The Gene Ontology Categorizer

  • Authors:
  • Cliff A. Joslyn;Susan M. Mniszewski;Andy Fulmer;Gary Heaton

  • Affiliations:
  • Computer and Computational Sciences, Mail Stop B265, Los Alamos National Laboratory, Los Alamos, NM 87545, USA,;Computer and Computational Sciences, Mail Stop B265, Los Alamos National Laboratory, Los Alamos, NM 87545, USA,;Corporate Biotechnology, Miami Valley Labs;Corporate Functions-IT, Procter & Gamble, Cincinnati, OH 45239-8707, USA

  • Venue:
  • Bioinformatics
  • Year:
  • 2004

Quantified Score

Hi-index 3.84

Visualization

Abstract

Summary: The Gene Ontology Categorizer, developed jointly by the Los Alamos National Laboratory and Procter & Gamble Corp., provides a capability for the categorization task in the Gene Ontology (GO): given a list of genes of interest, what are the best nodes of the GO to summarize or categorize that list?
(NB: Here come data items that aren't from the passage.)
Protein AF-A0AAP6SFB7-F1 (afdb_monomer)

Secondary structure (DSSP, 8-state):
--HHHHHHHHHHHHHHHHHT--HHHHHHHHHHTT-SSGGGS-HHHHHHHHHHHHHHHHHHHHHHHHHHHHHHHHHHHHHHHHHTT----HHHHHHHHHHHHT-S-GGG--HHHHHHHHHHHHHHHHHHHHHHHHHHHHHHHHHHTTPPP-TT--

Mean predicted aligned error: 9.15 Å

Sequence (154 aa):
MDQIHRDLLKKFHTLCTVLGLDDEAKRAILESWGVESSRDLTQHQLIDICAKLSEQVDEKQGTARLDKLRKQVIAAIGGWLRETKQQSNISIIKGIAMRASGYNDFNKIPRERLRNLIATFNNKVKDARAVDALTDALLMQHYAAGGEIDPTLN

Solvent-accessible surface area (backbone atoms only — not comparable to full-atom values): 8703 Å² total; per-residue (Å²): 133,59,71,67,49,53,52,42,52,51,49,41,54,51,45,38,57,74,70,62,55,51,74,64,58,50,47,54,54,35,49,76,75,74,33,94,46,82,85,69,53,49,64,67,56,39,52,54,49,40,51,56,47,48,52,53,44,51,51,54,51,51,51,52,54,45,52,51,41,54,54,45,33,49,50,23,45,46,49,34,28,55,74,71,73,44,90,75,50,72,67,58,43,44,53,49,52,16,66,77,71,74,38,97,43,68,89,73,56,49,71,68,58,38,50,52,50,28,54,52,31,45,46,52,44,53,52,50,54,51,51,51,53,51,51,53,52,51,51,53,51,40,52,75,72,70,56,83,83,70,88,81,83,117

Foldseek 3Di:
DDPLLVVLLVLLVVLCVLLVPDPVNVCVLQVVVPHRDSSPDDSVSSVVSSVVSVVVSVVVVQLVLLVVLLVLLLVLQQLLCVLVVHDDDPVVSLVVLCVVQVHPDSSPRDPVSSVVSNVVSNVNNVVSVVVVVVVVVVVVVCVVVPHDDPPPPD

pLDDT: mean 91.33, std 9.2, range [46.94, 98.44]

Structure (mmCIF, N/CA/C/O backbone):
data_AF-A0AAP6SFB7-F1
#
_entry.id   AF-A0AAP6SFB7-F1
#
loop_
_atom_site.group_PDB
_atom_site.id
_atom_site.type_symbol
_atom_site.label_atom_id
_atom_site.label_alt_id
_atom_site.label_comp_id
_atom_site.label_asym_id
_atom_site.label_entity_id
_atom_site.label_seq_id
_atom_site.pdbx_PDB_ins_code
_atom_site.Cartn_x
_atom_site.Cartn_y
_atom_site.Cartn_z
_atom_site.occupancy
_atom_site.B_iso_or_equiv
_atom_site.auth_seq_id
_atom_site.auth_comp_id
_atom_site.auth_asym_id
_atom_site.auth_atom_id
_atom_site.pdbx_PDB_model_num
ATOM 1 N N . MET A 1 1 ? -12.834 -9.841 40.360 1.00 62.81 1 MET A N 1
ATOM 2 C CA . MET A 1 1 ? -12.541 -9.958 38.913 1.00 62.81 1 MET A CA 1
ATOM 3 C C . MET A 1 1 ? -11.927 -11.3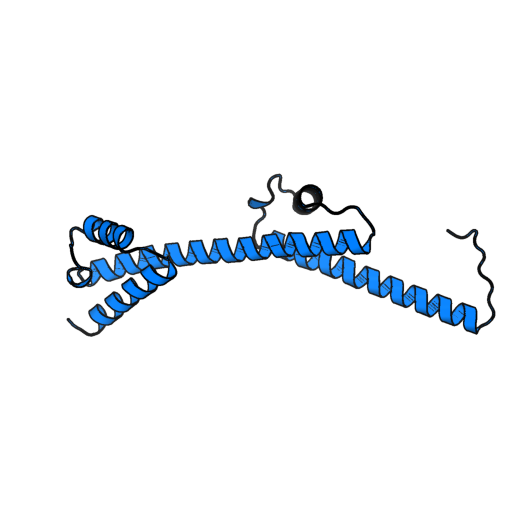15 38.640 1.00 62.81 1 MET A C 1
ATOM 5 O O . MET A 1 1 ? -10.902 -11.632 39.240 1.00 62.81 1 MET A O 1
ATOM 9 N N . ASP A 1 2 ? -12.537 -12.093 37.755 1.00 85.06 2 ASP A N 1
ATOM 10 C CA . ASP A 1 2 ? -11.955 -13.335 37.245 1.00 85.06 2 ASP A CA 1
ATOM 11 C C . ASP A 1 2 ? -10.860 -13.062 36.191 1.00 85.06 2 ASP A C 1
ATOM 13 O O . ASP A 1 2 ? -10.540 -11.912 35.869 1.00 85.06 2 ASP A O 1
ATOM 17 N N . GLN A 1 3 ? -10.216 -14.126 35.707 1.00 89.50 3 GLN A N 1
ATOM 18 C CA . GLN A 1 3 ? -9.145 -14.033 34.713 1.00 89.50 3 GLN A CA 1
ATOM 19 C C . GLN A 1 3 ? -9.648 -13.501 33.363 1.00 89.50 3 GLN A C 1
ATOM 21 O O . GLN A 1 3 ? -8.970 -12.684 32.744 1.00 89.50 3 GLN A O 1
ATOM 26 N N . ILE A 1 4 ? -10.851 -13.909 32.950 1.00 90.25 4 ILE A N 1
ATOM 27 C CA . ILE A 1 4 ? -11.431 -13.560 31.650 1.00 90.25 4 ILE A CA 1
ATOM 28 C C . ILE A 1 4 ? -11.669 -12.052 31.568 1.00 90.25 4 ILE A C 1
ATOM 30 O O . ILE A 1 4 ? -11.266 -11.406 30.602 1.00 90.25 4 ILE A O 1
ATOM 34 N N . HIS A 1 5 ? -12.251 -11.470 32.613 1.00 91.81 5 HIS A N 1
ATOM 35 C CA . HIS A 1 5 ? -12.483 -10.037 32.701 1.00 91.81 5 HIS A CA 1
ATOM 36 C C . HIS A 1 5 ? -11.170 -9.243 32.633 1.00 91.81 5 HIS A C 1
ATOM 38 O O . HIS A 1 5 ? -11.080 -8.256 31.905 1.00 91.81 5 HIS A O 1
ATOM 44 N N . ARG A 1 6 ? -10.121 -9.678 33.350 1.00 93.06 6 ARG A N 1
ATOM 45 C CA . ARG A 1 6 ? -8.806 -9.010 33.301 1.00 93.06 6 ARG A CA 1
ATOM 46 C C . ARG A 1 6 ? -8.194 -9.038 31.904 1.00 93.06 6 ARG A C 1
ATOM 48 O O . ARG A 1 6 ? -7.598 -8.046 31.486 1.00 93.06 6 ARG A O 1
ATOM 55 N N . ASP A 1 7 ? -8.317 -10.155 31.197 1.00 94.12 7 ASP A N 1
ATOM 56 C CA . ASP A 1 7 ? -7.751 -10.294 29.856 1.00 94.12 7 ASP A CA 1
ATOM 57 C C . ASP A 1 7 ? -8.527 -9.468 28.822 1.00 94.12 7 ASP A C 1
ATOM 59 O O . ASP A 1 7 ? -7.918 -8.830 27.961 1.00 94.12 7 ASP A O 1
ATOM 63 N N . LEU A 1 8 ? -9.850 -9.369 28.967 1.00 95.25 8 LEU A N 1
ATOM 64 C CA . LEU A 1 8 ? -10.671 -8.451 28.176 1.00 95.25 8 LEU A CA 1
ATOM 65 C C . LEU A 1 8 ? -10.321 -6.981 28.441 1.00 95.25 8 LEU A C 1
ATOM 67 O O . LEU A 1 8 ? -10.203 -6.202 27.497 1.00 95.25 8 LEU A O 1
ATOM 71 N N . LEU A 1 9 ? -10.078 -6.604 29.699 1.00 95.38 9 LEU A N 1
ATOM 72 C CA . LEU A 1 9 ? -9.667 -5.245 30.054 1.00 95.38 9 LEU A CA 1
ATOM 73 C C . LEU A 1 9 ? -8.306 -4.882 29.437 1.00 95.38 9 LEU A C 1
ATOM 75 O O . LEU A 1 9 ? -8.133 -3.792 28.890 1.00 95.38 9 LEU A O 1
ATOM 79 N N . LYS A 1 10 ? -7.340 -5.811 29.460 1.00 95.94 10 LYS A N 1
ATOM 80 C CA . LYS A 1 10 ? -6.060 -5.636 28.754 1.00 95.94 10 LYS A CA 1
ATOM 81 C C . LYS A 1 10 ? -6.281 -5.447 27.256 1.00 95.94 10 LYS A C 1
ATOM 83 O O . LYS A 1 10 ? -5.729 -4.509 26.685 1.00 95.94 10 LYS A O 1
ATOM 88 N N . LYS A 1 11 ? -7.113 -6.297 26.637 1.00 95.62 11 LYS A N 1
ATOM 89 C CA . LYS A 1 11 ? -7.448 -6.205 25.209 1.00 95.62 11 LYS A CA 1
ATOM 90 C C . LYS A 1 11 ? -8.039 -4.838 24.863 1.00 95.62 11 LYS A C 1
ATOM 92 O O . LYS A 1 11 ? -7.589 -4.230 23.895 1.00 95.62 11 LYS A O 1
ATOM 97 N N . PHE A 1 12 ? -8.975 -4.334 25.666 1.00 96.06 12 PHE A N 1
ATOM 98 C CA . PHE A 1 12 ? -9.543 -2.995 25.508 1.00 96.06 12 PHE A CA 1
ATOM 99 C C . PHE A 1 12 ? -8.449 -1.920 25.452 1.00 96.06 12 PHE A C 1
ATOM 101 O O . PHE A 1 12 ? -8.360 -1.183 24.472 1.00 96.06 12 PHE A O 1
ATOM 108 N N . HIS A 1 13 ? -7.560 -1.873 26.450 1.00 95.69 13 HIS A N 1
ATOM 109 C CA . HIS A 1 13 ? -6.494 -0.868 26.486 1.00 95.69 13 HIS A CA 1
ATOM 110 C C . HIS A 1 13 ? -5.519 -1.000 25.311 1.00 95.69 13 HIS A C 1
ATOM 112 O O . HIS A 1 13 ? -5.148 0.011 24.717 1.00 95.69 13 HIS A O 1
ATOM 118 N N . THR A 1 14 ? -5.153 -2.226 24.925 1.00 96.00 14 THR A N 1
ATOM 119 C CA . THR A 1 14 ? -4.323 -2.466 23.737 1.00 96.00 14 THR A CA 1
ATOM 120 C C . THR A 1 14 ? -4.984 -1.923 22.470 1.00 96.00 14 THR A C 1
ATOM 122 O O . THR A 1 14 ? -4.322 -1.240 21.689 1.00 96.00 14 THR A O 1
ATOM 125 N N . LEU A 1 15 ? -6.280 -2.174 22.266 1.00 95.69 15 LEU A N 1
ATOM 126 C CA . LEU A 1 15 ? -7.012 -1.676 21.098 1.00 95.69 15 LEU A CA 1
ATOM 127 C C . LEU A 1 15 ? -7.084 -0.145 21.082 1.00 95.69 15 LEU A C 1
ATOM 129 O O . LEU A 1 15 ? -6.824 0.457 20.041 1.00 95.69 15 LEU A O 1
ATOM 133 N N . CYS A 1 16 ? -7.330 0.492 22.230 1.00 95.06 16 CYS A N 1
ATOM 134 C CA . CYS A 1 16 ? -7.291 1.951 22.351 1.00 95.06 16 CYS A CA 1
ATOM 135 C C . CYS A 1 16 ? -5.919 2.521 21.956 1.00 95.06 16 CYS A C 1
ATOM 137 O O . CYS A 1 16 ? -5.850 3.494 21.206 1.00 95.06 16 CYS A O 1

The motivating question is from a drug discovery process, where after some gene expression analysis experiment, we wish to understand the overall effect of some cell treatment or condition by identifying 'where' in the GO the differentially expressed genes fall: 'clustered' together in one place? in two places? uniformly spread throughout the GO? 'high', or 'low'? In order to address this need, we view bio-ontologies more as combinatorially structured databases than facilities for logical inference, and draw on the discrete mathematics of finite partially ordered sets (posets) to develop data representation and algorithms appropriate for the GO. In doing so, we have laid the foundations for a general set of methods to address not just the categorization task, but also other tasks (e.g. distances in ontologies and ontology merger and exchange) in both the GO and other bio-ontologies (such as the Enzyme Commission database or the MEdical Subject Headings) cast as hierarchically structured taxonomic knowledge systems.